Gustave Parking revient avec un nouveau spectacle

Qui se cache derrière un tel patronyme ?

Rien qu’un agité du bocal bourré d’énergie qui se transforme en mouche avec une passoire pour les yeux et des raquettes de tennis pour les ailes, s’improvise cracheur de feu avec du chocolat en poudre ou metteur en scène avec des comédiens-spectateurs, remuant des poireaux en guise de palmiers d’une île exotique… Mais, ce clown imaginatif et philosophe est aussi un observateur éclairé de l’actualité et tire la sonnette d’alarme quand notre chère planète est en danger. Entretien.

CM : D’où te viennent tes idées de mise en scènes ?

D’un peu partout. Je cherche dans les quincailleries, les spectacles internationaux, dans ma cuisine, mon garage, chez mes amis et dans les improvisations que je fais avec le public. Les idées viennent toutes seules : ce ne sont pas des idées de mise en scène, ce sont des mises en scène qui s’imposent à un moment donné.

CM : Axes-tu ton spectacle sur des thèmes précis ou t’inspires-tu essentiellement de l’actualité ?

Les deux puisque j’aborde des grands thèmes comme l’écologie, la tolérance, l’antiracisme et la justice sociale que je fais passer a travers des délires avec des objets; ce n’est donc pas dogmatique du tout mais, en même temps, je parle de l’actualité et j’aime être assez précis. Quand je suis en tournée, je balance une petite vanne sur l’actualité locale…

CM: Qu’est-ce qui te fait avancer?

L’amour et l’argent, comme tout le monde. J’ai envie d’être aimé et d’avoir de l’argent pour en profiter. Ce dont j’ai besoin : l’amour (toujours), les voyages et le public. La « gloire » en soi ne m’intéresse pas; la reconnaissance du public me procure un tel plaisir que cela me suffit.

CM: Quel a été ton parcours ? Qu’est ce qui t’a formé ?

La rue et plus exactement la nécessité de gagner de l’argent en jouant dans la rue; mais aussi de ne pas avoir envie d’entrer dans le système metro-boulot-dodo, de me battre contre le schéma traditionnel. J’ai également appris en regardant les autres et j’ai développé mon univers à moi. A chaque fois qu’on me faisait une critique sur le spectacle, j’appuyais dans ce sens là. Plus on me disait : « c’est trop participatif », plus je faisais participer le public, plus on me disait que : « c’était trop engagé », plus je m’engageais. C’est une assez bonne règle à appliquer pour un artiste qui débute.

CM : A côté de tes délires comiques visuels et sonores, tu glisses des propos philosophiques dans tes sketchs. Quel est ton rapport a la philo ?

Je suis allé en fac de philo, en tant qu’auditeur libre, car j’avais une soif de comprendre le monde pour éviter de le subir (notez la phrase!). J’ai suivi des cours de linguistique avec Jean Gagnepain qui a été un peu mon mentor philosophique. Car à mes yeux, il a détruit toutes les routes dogmatiques qui donnaient des solutions; il critiquait tout.

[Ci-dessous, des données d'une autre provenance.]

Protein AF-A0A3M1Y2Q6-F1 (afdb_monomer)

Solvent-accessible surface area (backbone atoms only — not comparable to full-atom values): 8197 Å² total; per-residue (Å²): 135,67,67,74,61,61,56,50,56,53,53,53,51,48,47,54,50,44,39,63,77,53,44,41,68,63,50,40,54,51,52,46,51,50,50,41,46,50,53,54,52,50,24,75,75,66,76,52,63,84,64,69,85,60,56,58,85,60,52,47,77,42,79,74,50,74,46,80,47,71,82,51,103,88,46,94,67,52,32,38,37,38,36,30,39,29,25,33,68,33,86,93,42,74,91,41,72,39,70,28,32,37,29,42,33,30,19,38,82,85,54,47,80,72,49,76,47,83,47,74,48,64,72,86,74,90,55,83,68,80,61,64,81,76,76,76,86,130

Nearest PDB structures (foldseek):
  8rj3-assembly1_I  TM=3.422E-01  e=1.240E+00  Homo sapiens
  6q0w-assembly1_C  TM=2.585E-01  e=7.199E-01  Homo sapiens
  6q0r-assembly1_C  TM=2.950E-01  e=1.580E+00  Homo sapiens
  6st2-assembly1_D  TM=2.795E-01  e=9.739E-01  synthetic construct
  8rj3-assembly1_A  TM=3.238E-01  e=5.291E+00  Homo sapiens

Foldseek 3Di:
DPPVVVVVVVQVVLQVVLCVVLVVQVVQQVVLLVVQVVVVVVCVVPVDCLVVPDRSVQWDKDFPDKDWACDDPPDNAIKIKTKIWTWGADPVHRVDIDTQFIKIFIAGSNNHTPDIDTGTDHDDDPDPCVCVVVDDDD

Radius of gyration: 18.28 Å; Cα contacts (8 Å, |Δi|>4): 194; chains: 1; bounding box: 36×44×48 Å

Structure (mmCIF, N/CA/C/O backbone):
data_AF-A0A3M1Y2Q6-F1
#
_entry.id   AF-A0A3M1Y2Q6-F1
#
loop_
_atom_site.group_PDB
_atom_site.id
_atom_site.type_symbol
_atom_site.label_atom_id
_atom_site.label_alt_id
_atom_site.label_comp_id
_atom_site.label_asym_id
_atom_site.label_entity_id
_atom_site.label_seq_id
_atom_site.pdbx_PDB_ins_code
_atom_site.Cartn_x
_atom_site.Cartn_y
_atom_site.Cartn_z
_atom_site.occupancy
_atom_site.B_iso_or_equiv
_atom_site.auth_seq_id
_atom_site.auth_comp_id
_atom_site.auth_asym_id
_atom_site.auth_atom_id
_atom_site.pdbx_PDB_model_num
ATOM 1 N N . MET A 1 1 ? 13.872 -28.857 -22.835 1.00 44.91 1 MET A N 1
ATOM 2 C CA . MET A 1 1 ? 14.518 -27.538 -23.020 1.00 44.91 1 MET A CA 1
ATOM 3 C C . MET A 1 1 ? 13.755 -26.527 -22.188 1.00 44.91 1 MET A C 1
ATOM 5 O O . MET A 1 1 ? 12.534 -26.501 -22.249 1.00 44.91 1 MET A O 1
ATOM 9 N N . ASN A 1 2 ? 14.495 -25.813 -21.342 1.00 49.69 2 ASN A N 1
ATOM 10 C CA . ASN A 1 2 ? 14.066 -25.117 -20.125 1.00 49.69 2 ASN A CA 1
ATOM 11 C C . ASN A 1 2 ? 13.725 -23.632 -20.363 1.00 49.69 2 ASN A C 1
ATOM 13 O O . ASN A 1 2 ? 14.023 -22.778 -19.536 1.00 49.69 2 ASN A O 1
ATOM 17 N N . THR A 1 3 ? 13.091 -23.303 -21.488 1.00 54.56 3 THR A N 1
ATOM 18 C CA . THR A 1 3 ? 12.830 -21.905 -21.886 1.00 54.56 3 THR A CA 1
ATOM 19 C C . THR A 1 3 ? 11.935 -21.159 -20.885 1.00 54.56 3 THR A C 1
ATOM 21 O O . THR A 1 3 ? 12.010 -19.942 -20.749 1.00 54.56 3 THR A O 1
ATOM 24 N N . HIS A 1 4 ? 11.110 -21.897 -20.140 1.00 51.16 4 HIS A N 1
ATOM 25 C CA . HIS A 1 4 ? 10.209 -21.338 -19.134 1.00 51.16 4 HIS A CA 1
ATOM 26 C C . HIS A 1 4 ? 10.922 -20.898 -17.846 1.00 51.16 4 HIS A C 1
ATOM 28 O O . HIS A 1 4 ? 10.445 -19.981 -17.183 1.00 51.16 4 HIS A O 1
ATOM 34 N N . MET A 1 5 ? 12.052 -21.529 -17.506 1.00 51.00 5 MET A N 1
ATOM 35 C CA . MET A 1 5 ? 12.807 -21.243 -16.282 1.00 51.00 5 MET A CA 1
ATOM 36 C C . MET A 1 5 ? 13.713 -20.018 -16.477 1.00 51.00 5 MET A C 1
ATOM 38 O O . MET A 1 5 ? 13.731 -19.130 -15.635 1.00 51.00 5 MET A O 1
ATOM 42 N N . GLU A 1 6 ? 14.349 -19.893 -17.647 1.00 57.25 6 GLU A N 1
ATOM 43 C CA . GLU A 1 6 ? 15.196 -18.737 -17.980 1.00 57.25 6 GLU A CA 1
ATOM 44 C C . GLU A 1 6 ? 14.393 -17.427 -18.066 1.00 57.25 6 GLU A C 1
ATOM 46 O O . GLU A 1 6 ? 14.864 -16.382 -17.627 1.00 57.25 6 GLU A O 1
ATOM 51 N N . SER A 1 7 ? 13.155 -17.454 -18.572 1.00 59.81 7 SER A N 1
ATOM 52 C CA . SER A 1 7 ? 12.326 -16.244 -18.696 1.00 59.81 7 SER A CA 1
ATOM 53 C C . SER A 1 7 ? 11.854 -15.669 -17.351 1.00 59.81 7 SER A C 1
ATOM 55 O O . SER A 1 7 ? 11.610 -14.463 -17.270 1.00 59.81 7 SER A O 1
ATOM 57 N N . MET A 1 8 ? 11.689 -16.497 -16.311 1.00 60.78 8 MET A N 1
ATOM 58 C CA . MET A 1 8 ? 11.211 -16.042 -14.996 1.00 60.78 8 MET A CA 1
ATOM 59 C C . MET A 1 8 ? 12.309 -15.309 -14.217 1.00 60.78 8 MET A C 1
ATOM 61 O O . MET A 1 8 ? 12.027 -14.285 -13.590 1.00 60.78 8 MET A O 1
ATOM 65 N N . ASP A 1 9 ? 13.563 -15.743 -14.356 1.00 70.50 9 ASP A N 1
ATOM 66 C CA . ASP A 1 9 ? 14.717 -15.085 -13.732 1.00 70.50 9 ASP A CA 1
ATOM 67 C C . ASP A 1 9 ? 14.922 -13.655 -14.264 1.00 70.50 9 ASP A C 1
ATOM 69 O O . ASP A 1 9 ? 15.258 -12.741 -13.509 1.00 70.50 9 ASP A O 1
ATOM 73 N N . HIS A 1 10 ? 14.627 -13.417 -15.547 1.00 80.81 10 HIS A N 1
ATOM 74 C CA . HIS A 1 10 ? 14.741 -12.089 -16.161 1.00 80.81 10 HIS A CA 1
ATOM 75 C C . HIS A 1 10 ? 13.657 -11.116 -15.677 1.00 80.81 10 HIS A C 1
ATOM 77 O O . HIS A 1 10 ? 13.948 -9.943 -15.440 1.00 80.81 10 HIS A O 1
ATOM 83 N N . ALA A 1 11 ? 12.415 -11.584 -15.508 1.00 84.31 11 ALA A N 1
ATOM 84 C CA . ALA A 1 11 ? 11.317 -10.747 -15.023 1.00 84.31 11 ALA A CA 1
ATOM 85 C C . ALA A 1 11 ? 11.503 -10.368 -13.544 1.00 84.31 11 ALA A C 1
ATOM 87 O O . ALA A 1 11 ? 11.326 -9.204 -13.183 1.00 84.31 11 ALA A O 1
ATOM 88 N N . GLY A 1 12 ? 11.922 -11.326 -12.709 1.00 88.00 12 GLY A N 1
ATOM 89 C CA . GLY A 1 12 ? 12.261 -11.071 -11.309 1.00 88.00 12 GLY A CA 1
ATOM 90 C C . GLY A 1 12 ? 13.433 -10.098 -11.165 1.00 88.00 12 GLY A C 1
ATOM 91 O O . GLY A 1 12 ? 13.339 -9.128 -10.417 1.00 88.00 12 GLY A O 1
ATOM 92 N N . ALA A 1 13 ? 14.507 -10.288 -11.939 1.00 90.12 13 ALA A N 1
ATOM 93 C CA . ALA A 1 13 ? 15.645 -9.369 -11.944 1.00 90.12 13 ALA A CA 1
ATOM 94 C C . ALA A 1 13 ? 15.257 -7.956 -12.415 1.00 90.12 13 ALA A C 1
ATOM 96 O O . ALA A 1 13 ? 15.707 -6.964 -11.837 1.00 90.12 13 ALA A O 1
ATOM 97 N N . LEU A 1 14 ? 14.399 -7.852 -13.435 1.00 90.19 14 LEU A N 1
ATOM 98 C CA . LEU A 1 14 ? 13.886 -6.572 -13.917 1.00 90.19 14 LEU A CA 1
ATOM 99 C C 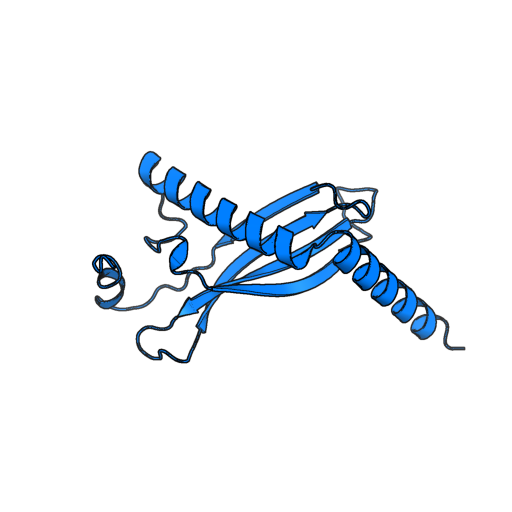. LEU A 1 14 ? 13.074 -5.849 -12.838 1.00 90.19 14 LEU A C 1
ATOM 101 O O . LEU A 1 14 ? 13.323 -4.669 -12.597 1.00 90.19 14 LEU A O 1
ATOM 105 N N . LEU A 1 15 ? 12.148 -6.551 -12.178 1.00 94.12 15 LEU A N 1
ATOM 106 C CA . LEU A 1 15 ? 11.342 -5.996 -11.093 1.00 94.12 15 LEU A CA 1
ATOM 107 C C . LEU A 1 15 ? 12.224 -5.511 -9.939 1.00 94.12 15 LEU A C 1
ATOM 109 O O . LEU A 1 15 ? 12.092 -4.363 -9.524 1.00 94.12 15 LEU A O 1
ATOM 113 N N . SER A 1 16 ? 13.155 -6.344 -9.468 1.00 93.94 16 SER A N 1
ATOM 114 C CA . SER A 1 16 ? 14.083 -5.981 -8.391 1.00 93.94 16 SER A CA 1
ATOM 115 C C . SER A 1 16 ? 14.908 -4.746 -8.745 1.00 93.94 16 SER A C 1
ATOM 117 O O . SER A 1 16 ? 15.079 -3.855 -7.915 1.00 93.94 16 SER A O 1
ATOM 119 N N . ARG A 1 17 ? 15.378 -4.649 -9.996 1.00 94.44 17 ARG A N 1
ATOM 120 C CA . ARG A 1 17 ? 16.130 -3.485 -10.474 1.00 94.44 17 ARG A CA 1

Du coup, cela m’a permis d’éviter le piège des structures toutes faites. C’est vrai que cela se retrouve dans mes spectacles ou je prête à rire tout en donnant à réfléchir comme on l’a fait avec moi

CM : Penses-tu qu’il faut avoir souffert pour être drôle ?

Je pense qu’il faut avoir sa propre profondeur pour être profondément drôle. Car déjà pour être sur scène, ton besoin d’amour doit être tel qu’il te permette de dépasser la peur du ridicule. De plus, beaucoup de gens ont fait rire à leurs dépens et s’en sont, ensuite, servi pour être comiques. Ainsi, celui qui dédramatise sa propre souffrance peut dédramatiser celle de l’autre et l’intérêt d’être drôle est de pouvoir soulager momentanément la souffrance des autres, c’est à dire de les distraire.

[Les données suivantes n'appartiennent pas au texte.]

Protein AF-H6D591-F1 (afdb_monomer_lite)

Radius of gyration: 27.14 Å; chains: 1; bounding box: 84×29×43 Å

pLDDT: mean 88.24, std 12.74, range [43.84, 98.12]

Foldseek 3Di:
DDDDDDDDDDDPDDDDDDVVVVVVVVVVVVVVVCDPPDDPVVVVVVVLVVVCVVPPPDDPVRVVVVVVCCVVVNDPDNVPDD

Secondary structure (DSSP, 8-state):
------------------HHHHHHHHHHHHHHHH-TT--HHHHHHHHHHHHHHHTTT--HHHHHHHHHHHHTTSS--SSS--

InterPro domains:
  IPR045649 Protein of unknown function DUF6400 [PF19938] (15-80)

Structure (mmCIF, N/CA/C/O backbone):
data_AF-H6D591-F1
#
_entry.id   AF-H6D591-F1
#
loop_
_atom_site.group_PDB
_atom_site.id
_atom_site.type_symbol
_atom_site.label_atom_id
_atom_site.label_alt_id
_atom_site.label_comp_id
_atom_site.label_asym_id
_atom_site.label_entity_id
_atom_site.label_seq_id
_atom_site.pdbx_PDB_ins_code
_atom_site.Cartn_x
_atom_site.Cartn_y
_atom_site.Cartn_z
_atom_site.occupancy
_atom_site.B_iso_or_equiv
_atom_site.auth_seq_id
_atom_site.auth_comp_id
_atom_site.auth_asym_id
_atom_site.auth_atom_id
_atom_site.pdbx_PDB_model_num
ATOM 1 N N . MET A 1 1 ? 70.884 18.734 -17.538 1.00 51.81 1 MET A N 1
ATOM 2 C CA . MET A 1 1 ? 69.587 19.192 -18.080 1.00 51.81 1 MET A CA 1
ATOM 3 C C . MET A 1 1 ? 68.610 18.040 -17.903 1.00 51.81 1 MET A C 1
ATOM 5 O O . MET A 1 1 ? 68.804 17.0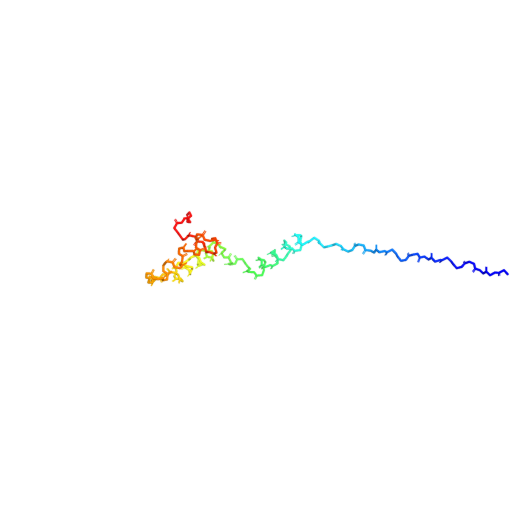17 -18.541 1.00 51.81 1 MET A O 1
ATOM 9 N N . PHE A 1 2 ? 67.681 18.133 -16.949 1.00 43.84 2 PHE A N 1
ATOM 10 C CA . PHE A 1 2 ? 66.730 17.055 -16.633 1.00 43.84 2 PHE A CA 1
ATOM 11 C C . PHE A 1 2 ? 65.415 17.276 -17.395 1.00 43.84 2 PHE A C 1
ATOM 13 O O . PHE A 1 2 ? 65.014 18.433 -17.545 1.00 43.84 2 PHE A O 1
ATOM 20 N N . PRO A 1 3 ? 64.753 16.219 -17.902 1.00 57.03 3 PRO A N 1
ATOM 21 C CA . PRO A 1 3 ? 63.529 16.377 -18.671 1.00 57.03 3 PRO A CA 1
ATOM 22 C C . PRO A 1 3 ? 62.370 16.763 -17.747 1.00 57.03 3 PRO A C 1
ATOM 24 O O . PRO A 1 3 ? 62.183 16.184 -16.677 1.00 57.03 3 PRO A O 1
ATOM 27 N N . VAL A 1 4 ? 61.580 17.746 -18.175 1.00 61.75 4 VAL A N 1
ATOM 28 C CA . VAL A 1 4 ? 60.339 18.132 -17.500 1.00 61.75 4 VAL A CA 1
ATOM 29 C C . VAL A 1 4 ? 59.291 17.063 -17.800 1.00 61.75 4 VAL A C 1
ATOM 31 O O . VAL A 1 4 ? 58.815 16.950 -18.929 1.00 61.75 4 VAL A O 1
ATOM 34 N N . VAL A 1 5 ? 58.934 16.264 -16.794 1.00 65.88 5 VAL A N 1
ATOM 35 C CA . VAL A 1 5 ? 57.791 15.348 -16.876 1.00 65.88 5 VAL A CA 1
ATOM 36 C C . VAL A 1 5 ? 56.517 16.178 -16.756 1.00 65.88 5 VAL A C 1
ATOM 38 O O . VAL A 1 5 ? 56.277 16.828 -15.739 1.00 65.88 5 VAL A O 1
ATOM 41 N N . LYS A 1 6 ? 55.697 16.177 -17.809 1.00 66.56 6 LYS A N 1
ATOM 42 C CA . LYS A 1 6 ? 54.384 16.822 -17.795 1.00 66.56 6 LYS A CA 1
ATOM 43 C C . LYS A 1 6 ? 53.429 15.950 -16.981 1.00 66.56 6 LYS A C 1
ATOM 45 O O . LYS A 1 6 ? 52.994 14.905 -17.454 1.00 66.56 6 LYS A O 1
ATOM 50 N N . VAL A 1 7 ? 53.116 16.373 -15.759 1.00 66.75 7 VAL A N 1
ATOM 51 C CA . VAL A 1 7 ? 52.039 15.766 -14.969 1.00 66.75 7 VAL A CA 1
ATOM 52 C C . VAL A 1 7 ? 50.721 16.096 -15.667 1.00 66.75 7 VAL A C 1
ATOM 54 O O . VAL A 1 7 ? 50.355 17.265 -15.788 1.00 66.75 7 VAL A O 1
ATOM 57 N N . VAL A 1 8 ? 50.037 15.074 -16.179 1.00 66.31 8 VAL A N 1
ATOM 58 C CA . VAL A 1 8 ? 48.663 15.205 -16.673 1.00 66.31 8 VAL A CA 1
ATOM 59 C C . VAL A 1 8 ? 47.751 15.013 -15.460 1.00 66.31 8 VAL A C 1
ATOM 61 O O . VAL A 1 8 ? 47.794 13.939 -14.860 1.00 66.31 8 VAL A O 1
ATOM 64 N N . PRO A 1 9 ? 46.978 16.028 -15.040 1.00 68.44 9 PRO A N 1
ATOM 65 C CA . PRO A 1 9 ? 46.060 15.862 -13.925 1.00 68.44 9 PRO A CA 1
ATOM 66 C C . PRO A 1 9 ? 44.976 14.853 -14.314 1.00 68.44 9 PRO A C 1
ATOM 68 O O . PRO A 1 9 ? 44.391 14.948 -15.393 1.00 68.44 9 PRO A O 1
ATOM 71 N N . VAL A 1 10 ? 44.716 13.882 -13.438 1.00 66.75 10 VAL A N 1
ATOM 72 C CA . VAL A 1 10 ? 43.523 13.037 -13.542 1.00 66.75 10 VAL A CA 1
ATOM 73 C C . VAL A 1 10 ? 42.325 13.961 -13.351 1.00 66.75 10 VAL A C 1
ATOM 75 O O . VAL A 1 10 ? 42.185 14.577 -12.297 1.00 66.75 10 VAL A O 1
ATOM 78 N N . SER A 1 11 ? 41.497 14.115 -14.381 1.00 70.31 11 SER A N 1
ATOM 79 C CA . SER A 1 11 ? 40.240 14.844 -14.244 1.00 70.31 11 SER A CA 1
ATOM 80 C C . SER A 1 11 ? 39.282 14.010 -13.398 1.00 70.31 11 SER A C 1
ATOM 82 O O . SER A 1 11 ? 39.008 12.861 -13.751 1.00 70.31 11 SER A O 1
ATOM 84 N N . GLU A 1 12 ? 38.747 14.577 -12.320 1.00 72.50 12 GLU A N 1
ATOM 85 C CA . GLU A 1 12 ? 37.582 14.008 -11.643 1.00 72.50 12 GLU A CA 1
ATOM 86 C C . GLU A 1 12 ? 36.420 13.929 -12.640 1.00 72.50 12 GLU A C 1
ATOM 88 O O . GLU A 1 12 ? 35.943 14.942 -13.153 1.00 72.50 12 GLU A O 1
ATOM 93 N N . PHE A 1 13 ? 35.991 12.708 -12.959 1.00 74.50 13 PHE A N 1
ATOM 94 C CA . PHE A 1 13 ? 34.799 12.477 -13.761 1.00 74.50 13 PHE A CA 1
ATOM 95 C C . PHE A 1 13 ? 33.579 12.533 -12.840 1.00 74.50 13 PHE A C 1
ATOM 97 O O . PHE A 1 13 ? 33.430 11.695 -11.950 1.00 74.50 13 PHE A O 1
ATOM 104 N N . ALA A 1 14 ? 32.703 13.514 -13.048 1.00 77.25 14 ALA A N 1
ATOM 105 C CA . ALA A 1 14 ? 31.436 13.582 -12.336 1.00 77.25 14 ALA A CA 1
ATOM 106 C C . ALA A 1 14 ? 30.484 12.510 -12.887 1.00 77.25 14 ALA A C 1
ATOM 108 O O . ALA A 1 14 ? 29.969 12.627 -13.999 1.00 77.25 14 ALA A O 1
ATOM 109 N N . PHE A 1 15 ? 30.256 11.456 -12.105 1.00 80.88 15 PHE A N 1
ATOM 110 C CA . PHE A 1 15 ? 29.227 10.460 -12.384 1.00 80.88 15 PHE A CA 1
ATOM 111 C C . PHE A 1 15 ? 27.903 10.903 -11.752 1.00 80.88 15 PHE A C 1
ATOM 113 O O . PHE A 1 15 ? 27.815 11.060 -10.535 1.00 80.88 15 PHE A O 1
ATOM 120 N N . GLY A 1 16 ? 26.880 11.106 -12.582 1.00 87.56 16 GLY A N 1
ATOM 121 C CA . GLY A 1 16 ? 25.515 11.401 -12.153 1.00 87.56 16 GLY A CA 1
ATOM 122 C C . GLY A 1 16 ? 24.545 10.374 -12.727 1.00 87.56 16 GLY A C 1
ATOM 123 O O . GLY A 1 16 ? 24.660 10.000 -13.893 1.00 87.56 16 GLY A O 1
ATOM 124 N N . VAL A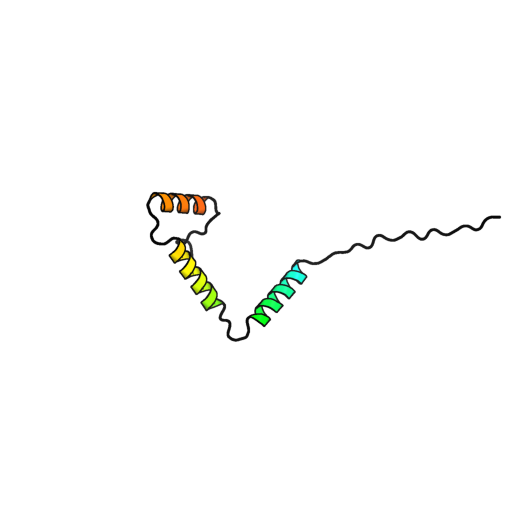 1 17 ? 23.594 9.921 -11.910 1.00 87.38 17 VAL A N 1
ATOM 125 C CA . VAL A 1 17 ? 22.505 9.032 -12.334 1.00 87.38 17 VAL A CA 1
ATOM 126 C C . VAL A 1 17 ? 21.193 9.765 -12.136 1.00 87.38 17 VAL A C 1
ATOM 128 O O . VAL A 1 17 ? 20.895 10.205 -11.026 1.00 87.38 17 VAL A O 1
ATOM 131 N N . ASP A 1 18 ? 20.396 9.860 -13.196 1.00 93.12 18 ASP A N 1
ATOM 132 C CA . ASP A 1 18 ? 19.009 10.285 -13.064 1.00 93.12 18 ASP A CA 1
ATOM 133 C C . ASP A 1 18 ? 18.174 9.122 -12.514 1.00 93.12 18 ASP A C 1
ATOM 135 O O . ASP A 1 18 ? 17.839 8.160 -13.213 1.00 93.12 18 ASP A O 1
ATOM 139 N N . LEU A 1 19 ? 17.854 9.206 -11.224 1.00 95.25 19 LEU A N 1
ATOM 140 C CA . LEU A 1 19 ? 17.003 8.227 -10.558 1.00 95.25 19 LEU A CA 1
ATOM 141 C C . LEU A 1 19 ? 15.559 8.284 -11.058 1.00 95.25 19 LEU A C 1
ATOM 143 O O . LEU A 1 19 ? 14.878 7.268 -10.997 1.00 95.25 19 LEU A O 1
ATOM 147 N N . THR A 1 20 ? 15.098 9.417 -11.590 1.00 96.38 20 THR A N 1
ATOM 148 C CA . THR A 1 20 ? 13.757 9.547 -12.175 1.00 96.38 20 THR A CA 1
ATOM 149 C C . THR A 1 20 ? 13.668 8.723 -13.448 1.00 96.38 20 THR A C 1
ATOM 151 O O . THR A 1 20 ? 12.749 7.926 -13.615 1.00 96.38 20 THR A O 1
ATOM 154 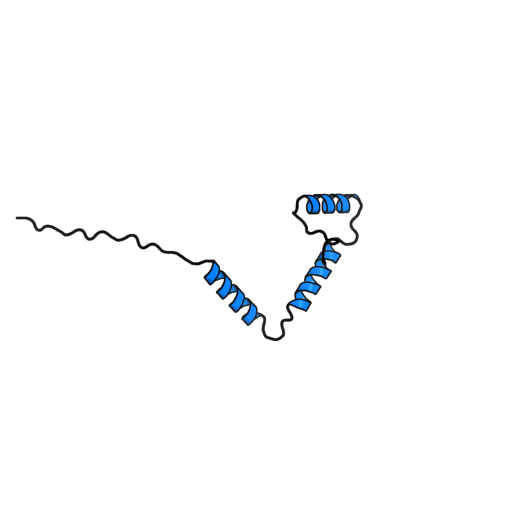N N . GLU A 1 21 ? 14.656 8.851 -14.332 1.00 96.19 21 GLU A N 1
ATOM 155 C CA . GLU A 1 21 ? 14.716 8.042 -15.549 1.00 96.19 21 GLU A CA 1
ATOM 156 C C . GLU A 1 21 ? 14.903 6.552 -15.216 1.00 96.19 21 GLU A C 1
ATOM 158 O O . GLU A 1 21 ? 14.232 5.684 -15.780 1.00 96.19 21 GLU A O 1
ATOM 163 N N . GLY A 1 22 ? 15.775 6.250 -14.246 1.00 96.44 22 GLY A N 1
ATOM 164 C CA . GLY A 1 22 ? 15.940 4.903 -13.695 1.00 96.44 22 GLY A CA 1
ATOM 165 C C . GLY A 1 22 ? 14.626 4.303 -13.197 1.00 96.44 22 GLY A C 1
ATOM 166 O O . GLY A 1 22 ? 14.280 3.174 -13.549 1.00 96.44 22 GLY A O 1
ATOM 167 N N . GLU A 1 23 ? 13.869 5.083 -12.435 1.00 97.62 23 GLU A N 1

CM : Quels seraient ton dernier message ?

Je peux te dire plusieurs petites phrases… « Pour être heureux il faut avoir quelque chose à faire et quelqu’un à aimer » ou « Si ton ciel peut t’attendre, la Terre ne le peut plus, s’amuser à la défendre est un plaisir de plus ». Et pour finir une phrase de Prévert : « il faut s’efforcer d’être heureux, ne serait-ce que pour montrer l’exemple ».